想到這裡她不經意間笑了仰頭望去,落地窗外,是明月高懸的夜空下霓虹繪製的天際線,燈光如晝讓那些鋼鐵之物都不再冰冷。
今晚應該是好眠。
淩晨三點她卻被一個淩斯雲的電話吵醒,對於薑既月來說沒有自然災害這種嚴重緊急的程度,把她吵醒簡直就是罪大惡極。
她咬牙切齒地接通了電話,絲毫不掩蓋怒氣:“有病啊!淩斯雲!能不能看看現在幾點了?”
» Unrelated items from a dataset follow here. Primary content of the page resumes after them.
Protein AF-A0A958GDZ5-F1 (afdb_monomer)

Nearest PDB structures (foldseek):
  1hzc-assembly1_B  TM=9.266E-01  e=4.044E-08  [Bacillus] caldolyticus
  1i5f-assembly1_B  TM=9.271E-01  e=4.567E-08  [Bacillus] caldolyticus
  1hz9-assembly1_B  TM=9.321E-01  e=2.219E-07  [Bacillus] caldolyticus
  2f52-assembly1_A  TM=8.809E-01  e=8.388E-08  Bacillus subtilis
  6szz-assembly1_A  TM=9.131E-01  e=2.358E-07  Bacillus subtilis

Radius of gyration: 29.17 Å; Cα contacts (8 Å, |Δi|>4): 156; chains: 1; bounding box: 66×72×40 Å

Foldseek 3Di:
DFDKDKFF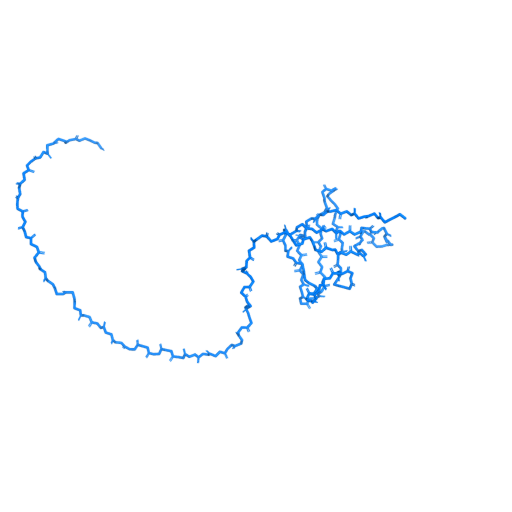WQDWDLVQQWGWTQDPVRDIATEGLVQEDDDPRSTDDGGAMWIFGWDQDPVGIYTNHIGHPPPDDDPPPPVPPDPDDDDPPPPDDDDDDPDDDDDDDDDDDDDDDDD

Solvent-accessible surface area (backbone atoms only — not comparable to full-atom values): 7683 Å² total; per-residue (Å²): 134,87,63,78,42,70,35,30,26,66,41,51,39,64,94,79,33,40,35,37,29,44,32,91,87,76,47,72,28,43,36,46,36,90,31,42,60,53,99,71,79,53,66,65,55,60,72,40,61,31,39,29,24,72,40,89,47,102,88,47,50,29,44,67,36,32,40,73,59,86,76,78,88,74,101,71,80,72,80,88,76,73,79,84,76,88,75,83,78,81,80,74,85,86,80,86,82,92,76,78,86,89,82,92,81,84,88,82,90,82,86,82,85,89,132

pLDDT: mean 71.01, std 16.37, range [31.41, 90.5]

Mean predicted aligned e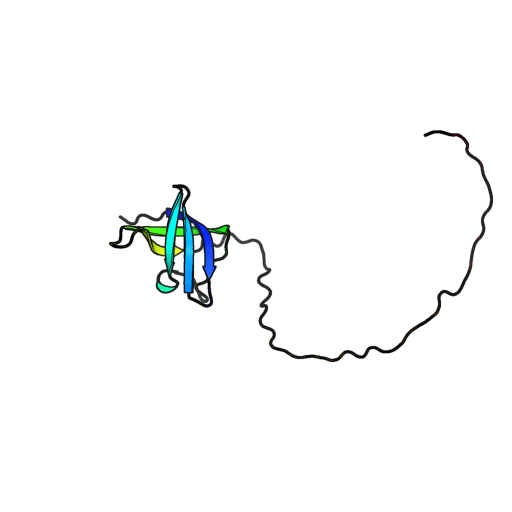rror: 16.72 Å

Sequence (115 aa):
MSSSLKGQVKWFNDAKGFGFIEHESGKDVFVHYSVIESEGFKTLKDGEEVLYEIKDGPKGLHAVKVLKTEVTPSPSQTPGNTPDLALTENDADLAKKNDSALDLKPAVANGDTTN

Structure (mmCIF, N/CA/C/O backbone):
data_AF-A0A958GDZ5-F1
#
_entry.id   AF-A0A958GDZ5-F1
#
loop_
_atom_site.group_PDB
_atom_site.id
_atom_site.type_symbol
_atom_site.label_atom_id
_atom_site.label_alt_id
_atom_site.label_comp_id
_atom_site.label_asym_id
_atom_site.label_entity_id
_atom_site.label_seq_id
_atom_site.pdbx_PDB_ins_code
_atom_site.Cartn_x
_atom_site.Cartn_y
_atom_site.Cartn_z
_atom_site.occupancy
_atom_site.B_iso_or_equiv
_atom_site.auth_seq_id
_atom_site.auth_comp_id
_atom_site.auth_asym_id
_atom_site.auth_atom_id
_atom_site.pdbx_PDB_model_num
ATOM 1 N N . MET A 1 1 ? 19.341 -12.411 4.408 1.00 46.62 1 MET A N 1
ATOM 2 C CA . MET A 1 1 ? 19.259 -11.022 4.897 1.00 46.62 1 MET A CA 1
ATOM 3 C C . MET A 1 1 ? 17.959 -10.458 4.358 1.00 46.62 1 MET A C 1
ATOM 5 O O . MET A 1 1 ? 17.829 -10.393 3.144 1.00 46.62 1 MET A O 1
ATOM 9 N N . SER A 1 2 ? 16.976 -10.211 5.222 1.00 49.62 2 SER A N 1
ATOM 10 C CA . SER A 1 2 ? 15.682 -9.633 4.828 1.00 49.62 2 SER A CA 1
ATOM 11 C C . SER A 1 2 ? 15.842 -8.127 4.649 1.00 49.62 2 SER A C 1
ATOM 13 O O . SER A 1 2 ? 16.529 -7.496 5.452 1.00 49.62 2 SER A O 1
ATOM 15 N N . SER A 1 3 ? 15.268 -7.568 3.588 1.00 72.31 3 SER A N 1
ATOM 16 C CA . SER A 1 3 ? 15.428 -6.159 3.214 1.00 72.31 3 SER A CA 1
ATOM 17 C C . SER A 1 3 ? 14.066 -5.479 3.255 1.00 72.31 3 SER A C 1
ATOM 19 O O . SER A 1 3 ? 13.451 -5.231 2.219 1.00 72.31 3 SER A O 1
ATOM 21 N N . SER A 1 4 ? 13.590 -5.205 4.469 1.00 80.19 4 SER A N 1
ATOM 22 C CA . SER A 1 4 ? 12.344 -4.474 4.712 1.00 80.19 4 SER A CA 1
ATOM 23 C C . SER A 1 4 ? 12.539 -2.980 4.453 1.00 80.19 4 SER A C 1
ATOM 25 O O . SER A 1 4 ? 13.434 -2.355 5.019 1.00 80.19 4 SER A O 1
ATOM 27 N N . LEU A 1 5 ? 11.692 -2.415 3.602 1.00 87.19 5 LEU A N 1
ATOM 28 C CA . LEU A 1 5 ? 11.617 -1.002 3.242 1.00 87.19 5 LEU A CA 1
ATOM 29 C C . LEU A 1 5 ? 10.324 -0.392 3.771 1.00 87.19 5 LEU A C 1
ATOM 31 O O . LEU A 1 5 ? 9.380 -1.100 4.106 1.00 87.19 5 LEU A O 1
ATOM 35 N N . LYS A 1 6 ? 10.280 0.934 3.825 1.00 87.44 6 LYS A N 1
ATOM 36 C CA . LYS A 1 6 ? 9.084 1.706 4.165 1.00 87.44 6 LYS A CA 1
ATOM 37 C C . LYS A 1 6 ? 8.620 2.495 2.950 1.00 87.44 6 LYS A C 1
ATOM 39 O O . LYS A 1 6 ? 9.429 2.899 2.117 1.00 87.44 6 LYS A O 1
ATOM 44 N N . GLY A 1 7 ? 7.327 2.741 2.846 1.00 88.12 7 GLY A N 1
ATOM 45 C CA . GLY A 1 7 ? 6.790 3.617 1.810 1.00 88.12 7 GLY A CA 1
ATOM 46 C C . GLY A 1 7 ? 5.302 3.838 1.973 1.00 88.12 7 GLY A C 1
ATOM 47 O O . GLY A 1 7 ? 4.669 3.252 2.853 1.00 88.12 7 GLY A O 1
ATOM 48 N N . GLN A 1 8 ? 4.770 4.711 1.126 1.00 88.31 8 GLN A N 1
ATOM 49 C CA . GLN A 1 8 ? 3.386 5.153 1.209 1.00 88.31 8 GLN A CA 1
ATOM 50 C C . GLN A 1 8 ? 2.557 4.505 0.117 1.00 88.31 8 GLN A C 1
ATOM 52 O O . GLN A 1 8 ? 2.944 4.443 -1.052 1.00 88.31 8 GLN A O 1
ATOM 57 N N . VAL A 1 9 ? 1.390 4.009 0.496 1.00 88.06 9 VAL A N 1
ATOM 58 C CA . VAL A 1 9 ? 0.466 3.398 -0.455 1.00 88.06 9 VAL A CA 1
ATOM 59 C C . VAL A 1 9 ? -0.107 4.496 -1.347 1.00 88.06 9 VAL A C 1
ATOM 61 O O . VAL A 1 9 ? -0.763 5.413 -0.865 1.00 88.06 9 VAL A O 1
ATOM 64 N N . LYS A 1 10 ? 0.118 4.403 -2.661 1.00 88.19 10 LYS A N 1
ATOM 65 C CA . LYS A 1 10 ? -0.415 5.376 -3.623 1.00 88.19 10 LYS A CA 1
ATOM 66 C C . LYS A 1 10 ? -1.915 5.182 -3.796 1.00 88.19 10 LYS A C 1
ATOM 68 O O . LYS A 1 10 ? -2.681 6.135 -3.788 1.00 88.19 10 LYS A O 1
ATOM 73 N N . TRP A 1 11 ? -2.313 3.929 -3.975 1.00 87.69 11 TRP A N 1
ATOM 74 C CA . TRP A 1 11 ? -3.702 3.498 -4.018 1.00 87.69 11 TRP A CA 1
ATOM 75 C C . TRP A 1 11 ? -3.762 1.982 -3.865 1.00 87.69 11 TRP A C 1
ATOM 77 O O . TRP A 1 11 ? -2.838 1.253 -4.246 1.00 87.69 11 TRP A O 1
ATOM 87 N N . PHE A 1 12 ? -4.879 1.495 -3.344 1.00 87.75 12 PHE A N 1
ATOM 88 C CA . PHE A 1 12 ? -5.149 0.073 -3.216 1.00 87.75 12 PHE A CA 1
ATOM 89 C C . PHE A 1 12 ? -6.603 -0.204 -3.571 1.00 87.75 12 PHE A C 1
ATOM 91 O O . PHE A 1 12 ? -7.491 0.561 -3.210 1.00 87.75 12 PHE A O 1
ATOM 98 N N . ASN A 1 13 ? -6.836 -1.286 -4.307 1.00 86.00 13 ASN A N 1
ATOM 99 C CA . ASN A 1 13 ? -8.171 -1.733 -4.659 1.00 86.00 13 ASN A CA 1
ATOM 100 C C . ASN A 1 13 ? -8.456 -3.045 -3.927 1.00 86.00 13 ASN A C 1
ATOM 102 O O . ASN A 1 13 ? -7.939 -4.096 -4.308 1.00 86.00 13 ASN A O 1
ATOM 106 N N . ASP A 1 14 ? -9.276 -2.978 -2.884 1.00 82.81 14 ASP A N 1
ATOM 107 C CA . ASP A 1 14 ? -9.685 -4.126 -2.074 1.00 82.81 14 ASP A CA 1
ATOM 108 C C . ASP A 1 14 ? -10.543 -5.124 -2.855 1.00 82.81 14 ASP A C 1
ATOM 110 O O . ASP A 1 14 ? -10.319 -6.329 -2.744 1.00 82.81 14 ASP A O 1
ATOM 114 N N . 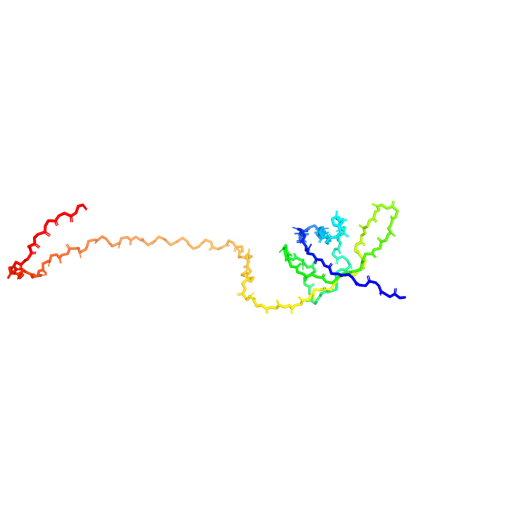ALA A 1 15 ? -11.429 -4.642 -3.731 1.00 83.62 15 ALA A N 1
ATOM 115 C CA . ALA A 1 15 ? -12.278 -5.496 -4.554 1.00 83.62 15 ALA A CA 1
ATOM 116 C C . ALA A 1 15 ? -11.466 -6.356 -5.534 1.00 83.62 15 ALA A C 1
ATOM 118 O O . ALA A 1 15 ? -11.837 -7.493 -5.826 1.00 83.62 15 ALA A O 1
ATOM 119 N N . LYS A 1 16 ? -10.350 -5.824 -6.051 1.00 85.06 16 LYS A N 1
ATOM 120 C CA . LYS A 1 16 ? -9.446 -6.570 -6.940 1.00 85.06 16 LYS A CA 1
ATOM 121 C C . LYS A 1 16 ? -8.248 -7.206 -6.230 1.00 85.06 16 LYS A C 1
ATOM 123 O O . LYS A 1 16 ? -7.585 -8.055 -6.822 1.00 85.06 16 LYS A O 1
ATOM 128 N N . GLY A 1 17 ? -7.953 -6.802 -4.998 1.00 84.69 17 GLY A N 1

怨氣使然她根本不給他接話的機會,直接掛斷了。這人從小到大就喜歡給薑既月找不痛快。
他自然是繼續打了一個又一個,“有急事找你,算了一句兩句說不清楚我直接來找你吧。”
還沒等她罵出口電話就被掛斷,薑既月閉了閉眼,顯然困意已經完全消散。
而這個罪大惡極之人居然先她一步掛了電話。
“狗東西。”她對著電話默默罵了一句。
刷了會兒手機覺得沒什麼意思,想繼續睡卻怎麼也睡不著,她劃了一根火柴點燃了檀木香薰,希望能有點用。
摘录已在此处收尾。